We have learnt some important things about growing apples here on this ground.  For example, we now know to scope out the varied soils in the bottom land to find the good stuff.  Topographically, it all looks the same.  But, it's not.  The ancient riverbed which is the valley features alternating flows of clay loam and hard cobble.  There are generally outstanding soils at the mouths of the sub-canyons running north-south.  Some sub-irrigation is available from the many small springs coming in from the east.  Blissfully unaware of most of this when we started, we laid out our initial orchards mostly in geometrical shapes.  Easier to fence, plough, etc...or so we thought.  A more observant and adaptable grower would likely have followed the soil types and planted in patterns which trace along the old geology of the valley.  We were also delighted this past year to identify G890 as a clearly superior rootstock for our farm.  It does well with our acid soils and seems to be good at finding water even during the protracted dry season between July and October.  Landing on G890--which we are using in all of our grafting this year--was something that only became possible after we had the opportunity to trial about a half dozen different rootstocks and compare the results over a couple of seasons.  Similarly, we're also zeroing in on scion varietals which seem to really want to be here.  Some--like a few of the Spanish cider apples we were so excited to try out--seem prone to difficulty.  Unsurprisingly, our strongest performers (for now at least) appear to come from cuttings we took from old existing trees on the farm that have thrived for decades.  These "natives" now share company with another fifty or so heirloom varietals we've brought in.  We continue to watch how things unfold.

This fall--if the stars align--we will also likely set about prepping about 10 acres of ground for what we intend as our main orchard on the west end of the farm where we have an established water right.  This will involve significant effort:  ripping, ploughing, disking, amending the soil, and probably digging some swales to help eliminate standing water.  We'll also have to install about a half mile of 8 foot game fence to keep the orchard out of reach of deer, elk, and all the rest.  In the spring of 2026--again, as long as the stars align--we'll be pleased to get irrigation setup and then plant out the 250 or so trees we're grafting this year.  Eventually this new "main" orchard will hold about a thousand trees if we're lucky.

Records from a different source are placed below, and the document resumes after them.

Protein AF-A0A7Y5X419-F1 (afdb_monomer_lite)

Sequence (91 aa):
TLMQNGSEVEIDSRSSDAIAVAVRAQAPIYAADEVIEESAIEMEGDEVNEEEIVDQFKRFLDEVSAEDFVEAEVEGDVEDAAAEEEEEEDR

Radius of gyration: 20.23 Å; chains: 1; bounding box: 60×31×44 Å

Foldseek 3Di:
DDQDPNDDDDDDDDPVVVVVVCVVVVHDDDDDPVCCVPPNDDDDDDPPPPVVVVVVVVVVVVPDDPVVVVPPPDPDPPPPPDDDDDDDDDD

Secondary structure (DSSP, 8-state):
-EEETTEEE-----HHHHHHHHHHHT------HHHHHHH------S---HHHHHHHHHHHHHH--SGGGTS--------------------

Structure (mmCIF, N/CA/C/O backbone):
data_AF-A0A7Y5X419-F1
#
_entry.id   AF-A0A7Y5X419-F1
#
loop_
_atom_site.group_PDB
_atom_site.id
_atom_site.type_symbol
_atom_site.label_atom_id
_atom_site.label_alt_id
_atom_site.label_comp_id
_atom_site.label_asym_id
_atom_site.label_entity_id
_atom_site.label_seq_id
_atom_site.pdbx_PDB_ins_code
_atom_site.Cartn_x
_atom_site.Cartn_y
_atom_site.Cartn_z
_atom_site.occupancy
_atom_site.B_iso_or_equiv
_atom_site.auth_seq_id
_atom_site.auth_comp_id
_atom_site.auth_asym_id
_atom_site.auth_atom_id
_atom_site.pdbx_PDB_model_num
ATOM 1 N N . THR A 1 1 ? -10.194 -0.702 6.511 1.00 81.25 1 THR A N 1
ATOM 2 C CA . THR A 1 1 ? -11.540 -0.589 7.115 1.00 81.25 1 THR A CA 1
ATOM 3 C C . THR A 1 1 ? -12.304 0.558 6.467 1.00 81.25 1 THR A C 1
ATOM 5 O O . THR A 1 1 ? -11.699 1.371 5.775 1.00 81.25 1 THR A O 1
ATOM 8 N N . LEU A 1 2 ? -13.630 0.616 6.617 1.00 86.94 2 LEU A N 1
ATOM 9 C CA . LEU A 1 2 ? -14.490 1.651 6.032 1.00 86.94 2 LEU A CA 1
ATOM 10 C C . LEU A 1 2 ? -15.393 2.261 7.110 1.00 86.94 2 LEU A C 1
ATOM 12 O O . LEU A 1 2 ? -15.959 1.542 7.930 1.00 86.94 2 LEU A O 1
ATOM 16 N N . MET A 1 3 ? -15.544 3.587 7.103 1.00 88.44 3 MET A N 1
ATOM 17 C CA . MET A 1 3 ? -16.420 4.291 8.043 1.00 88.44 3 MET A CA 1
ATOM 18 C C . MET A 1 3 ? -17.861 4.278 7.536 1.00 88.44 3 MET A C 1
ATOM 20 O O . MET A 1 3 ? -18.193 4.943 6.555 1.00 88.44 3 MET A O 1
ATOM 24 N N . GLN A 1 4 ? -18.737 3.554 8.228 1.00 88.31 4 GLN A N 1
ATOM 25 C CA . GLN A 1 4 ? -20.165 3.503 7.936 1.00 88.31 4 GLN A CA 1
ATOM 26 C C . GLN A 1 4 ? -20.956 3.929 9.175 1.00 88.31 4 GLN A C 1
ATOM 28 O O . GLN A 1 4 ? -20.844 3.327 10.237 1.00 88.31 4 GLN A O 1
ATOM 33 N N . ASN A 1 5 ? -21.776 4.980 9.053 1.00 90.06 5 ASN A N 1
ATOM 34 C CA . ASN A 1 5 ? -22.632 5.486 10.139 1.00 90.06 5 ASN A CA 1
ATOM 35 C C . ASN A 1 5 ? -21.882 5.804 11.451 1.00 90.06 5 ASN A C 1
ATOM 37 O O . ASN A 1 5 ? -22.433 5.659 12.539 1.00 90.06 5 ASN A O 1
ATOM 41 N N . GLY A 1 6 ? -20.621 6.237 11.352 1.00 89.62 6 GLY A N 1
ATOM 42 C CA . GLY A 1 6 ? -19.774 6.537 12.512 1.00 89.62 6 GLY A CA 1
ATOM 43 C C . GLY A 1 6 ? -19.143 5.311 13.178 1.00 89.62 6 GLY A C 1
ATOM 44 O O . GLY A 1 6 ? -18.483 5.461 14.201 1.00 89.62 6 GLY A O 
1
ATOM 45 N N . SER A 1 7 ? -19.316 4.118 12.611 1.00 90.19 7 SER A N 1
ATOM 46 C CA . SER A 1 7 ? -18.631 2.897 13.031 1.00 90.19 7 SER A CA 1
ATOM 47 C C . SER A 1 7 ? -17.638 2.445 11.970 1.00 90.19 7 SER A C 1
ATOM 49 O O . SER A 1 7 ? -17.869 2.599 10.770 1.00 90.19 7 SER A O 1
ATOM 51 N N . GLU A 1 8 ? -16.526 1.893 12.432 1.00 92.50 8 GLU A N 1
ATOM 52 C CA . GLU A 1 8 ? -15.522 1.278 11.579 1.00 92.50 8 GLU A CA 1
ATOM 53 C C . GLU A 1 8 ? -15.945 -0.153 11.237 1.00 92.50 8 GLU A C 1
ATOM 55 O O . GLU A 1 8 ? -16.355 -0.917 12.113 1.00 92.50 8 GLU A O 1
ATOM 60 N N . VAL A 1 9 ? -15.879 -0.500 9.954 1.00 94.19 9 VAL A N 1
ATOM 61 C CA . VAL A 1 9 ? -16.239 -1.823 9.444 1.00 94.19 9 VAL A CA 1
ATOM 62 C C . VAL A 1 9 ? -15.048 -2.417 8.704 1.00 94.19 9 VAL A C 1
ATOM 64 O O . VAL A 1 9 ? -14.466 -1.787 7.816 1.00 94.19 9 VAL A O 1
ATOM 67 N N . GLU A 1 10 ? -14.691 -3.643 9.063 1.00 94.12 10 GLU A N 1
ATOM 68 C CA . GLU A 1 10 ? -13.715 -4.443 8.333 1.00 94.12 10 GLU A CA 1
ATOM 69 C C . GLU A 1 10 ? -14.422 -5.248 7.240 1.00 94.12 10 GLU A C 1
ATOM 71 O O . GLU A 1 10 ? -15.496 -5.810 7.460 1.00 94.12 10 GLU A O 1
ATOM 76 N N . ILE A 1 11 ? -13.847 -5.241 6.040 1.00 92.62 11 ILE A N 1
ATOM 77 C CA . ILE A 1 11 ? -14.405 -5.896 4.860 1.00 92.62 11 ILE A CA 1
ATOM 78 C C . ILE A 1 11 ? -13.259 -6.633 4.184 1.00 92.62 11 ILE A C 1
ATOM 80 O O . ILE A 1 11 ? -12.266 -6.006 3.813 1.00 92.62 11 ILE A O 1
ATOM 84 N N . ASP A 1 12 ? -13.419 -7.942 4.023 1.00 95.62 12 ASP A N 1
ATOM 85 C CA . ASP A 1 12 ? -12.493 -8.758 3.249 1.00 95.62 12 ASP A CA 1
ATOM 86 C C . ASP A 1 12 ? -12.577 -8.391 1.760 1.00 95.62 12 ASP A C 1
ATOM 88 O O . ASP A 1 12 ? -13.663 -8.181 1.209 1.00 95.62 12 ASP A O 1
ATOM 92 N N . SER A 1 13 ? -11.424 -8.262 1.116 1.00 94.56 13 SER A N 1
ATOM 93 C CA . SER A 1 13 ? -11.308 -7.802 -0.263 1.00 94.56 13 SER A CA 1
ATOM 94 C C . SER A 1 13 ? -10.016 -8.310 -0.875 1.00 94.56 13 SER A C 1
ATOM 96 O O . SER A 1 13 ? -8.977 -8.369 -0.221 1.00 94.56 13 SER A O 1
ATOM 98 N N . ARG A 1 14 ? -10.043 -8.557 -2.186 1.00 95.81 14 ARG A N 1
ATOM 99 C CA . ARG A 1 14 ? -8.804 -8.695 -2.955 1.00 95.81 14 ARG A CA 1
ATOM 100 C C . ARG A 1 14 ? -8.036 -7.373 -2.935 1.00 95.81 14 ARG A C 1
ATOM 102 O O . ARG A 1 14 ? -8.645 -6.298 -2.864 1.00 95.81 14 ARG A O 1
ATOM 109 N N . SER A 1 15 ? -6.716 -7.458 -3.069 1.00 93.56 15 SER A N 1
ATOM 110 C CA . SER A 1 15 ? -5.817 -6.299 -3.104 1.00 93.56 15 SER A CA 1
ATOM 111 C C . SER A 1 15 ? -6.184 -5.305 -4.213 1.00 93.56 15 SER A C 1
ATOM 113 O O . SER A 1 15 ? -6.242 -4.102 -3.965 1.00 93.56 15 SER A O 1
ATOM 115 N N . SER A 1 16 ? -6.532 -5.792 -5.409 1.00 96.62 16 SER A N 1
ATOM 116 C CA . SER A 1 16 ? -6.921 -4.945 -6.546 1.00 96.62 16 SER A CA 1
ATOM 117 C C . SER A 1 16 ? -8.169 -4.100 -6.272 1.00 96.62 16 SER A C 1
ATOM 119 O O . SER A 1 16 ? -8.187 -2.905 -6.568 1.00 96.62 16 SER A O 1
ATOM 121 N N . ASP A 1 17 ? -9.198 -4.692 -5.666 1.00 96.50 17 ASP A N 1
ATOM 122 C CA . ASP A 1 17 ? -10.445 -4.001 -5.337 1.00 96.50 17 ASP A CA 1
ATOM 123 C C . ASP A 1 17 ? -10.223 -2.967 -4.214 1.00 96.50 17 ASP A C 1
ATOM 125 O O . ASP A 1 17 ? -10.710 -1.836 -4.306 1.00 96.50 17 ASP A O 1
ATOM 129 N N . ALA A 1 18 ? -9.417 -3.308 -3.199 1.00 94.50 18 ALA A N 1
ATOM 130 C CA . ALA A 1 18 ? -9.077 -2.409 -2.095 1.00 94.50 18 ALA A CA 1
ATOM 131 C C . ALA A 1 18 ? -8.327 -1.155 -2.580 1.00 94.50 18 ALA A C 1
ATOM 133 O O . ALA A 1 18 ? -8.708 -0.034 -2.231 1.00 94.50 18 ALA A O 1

It's gratifying to join this ancient procession of trial and error.  Every apple enjoyed by a person today came from a tree that only exists because some person cared to graft it, understand where and how that tree would be happy growing, and then took care of it for several years without reward as it grew to bearing age.  Necessarily--because apples are only reliably reproduced via grafting--the patient process of growing an apple also has to be reproduced again and again across generations in order to preserve the varietals we know today.  You can't plant a Granny Smith or a Braeburn or a Honey Crisp seed.  They must be grafted.  Because of that longitudinal gauntlet, each resulting apple tree likely represents an untold number of other trees which for one reason or another didn't make it.  Moreover, beyond the tree itself, the perfect apples most of us see in the supermarket represent only the top 20% or so of what the source tree or orchard produced.  In fact, the large majority of apples grown never make it to market.  Instead they wind up discarded, cast off owing to some bump or blemish or bruise that might wrinkle the noses of shoppers.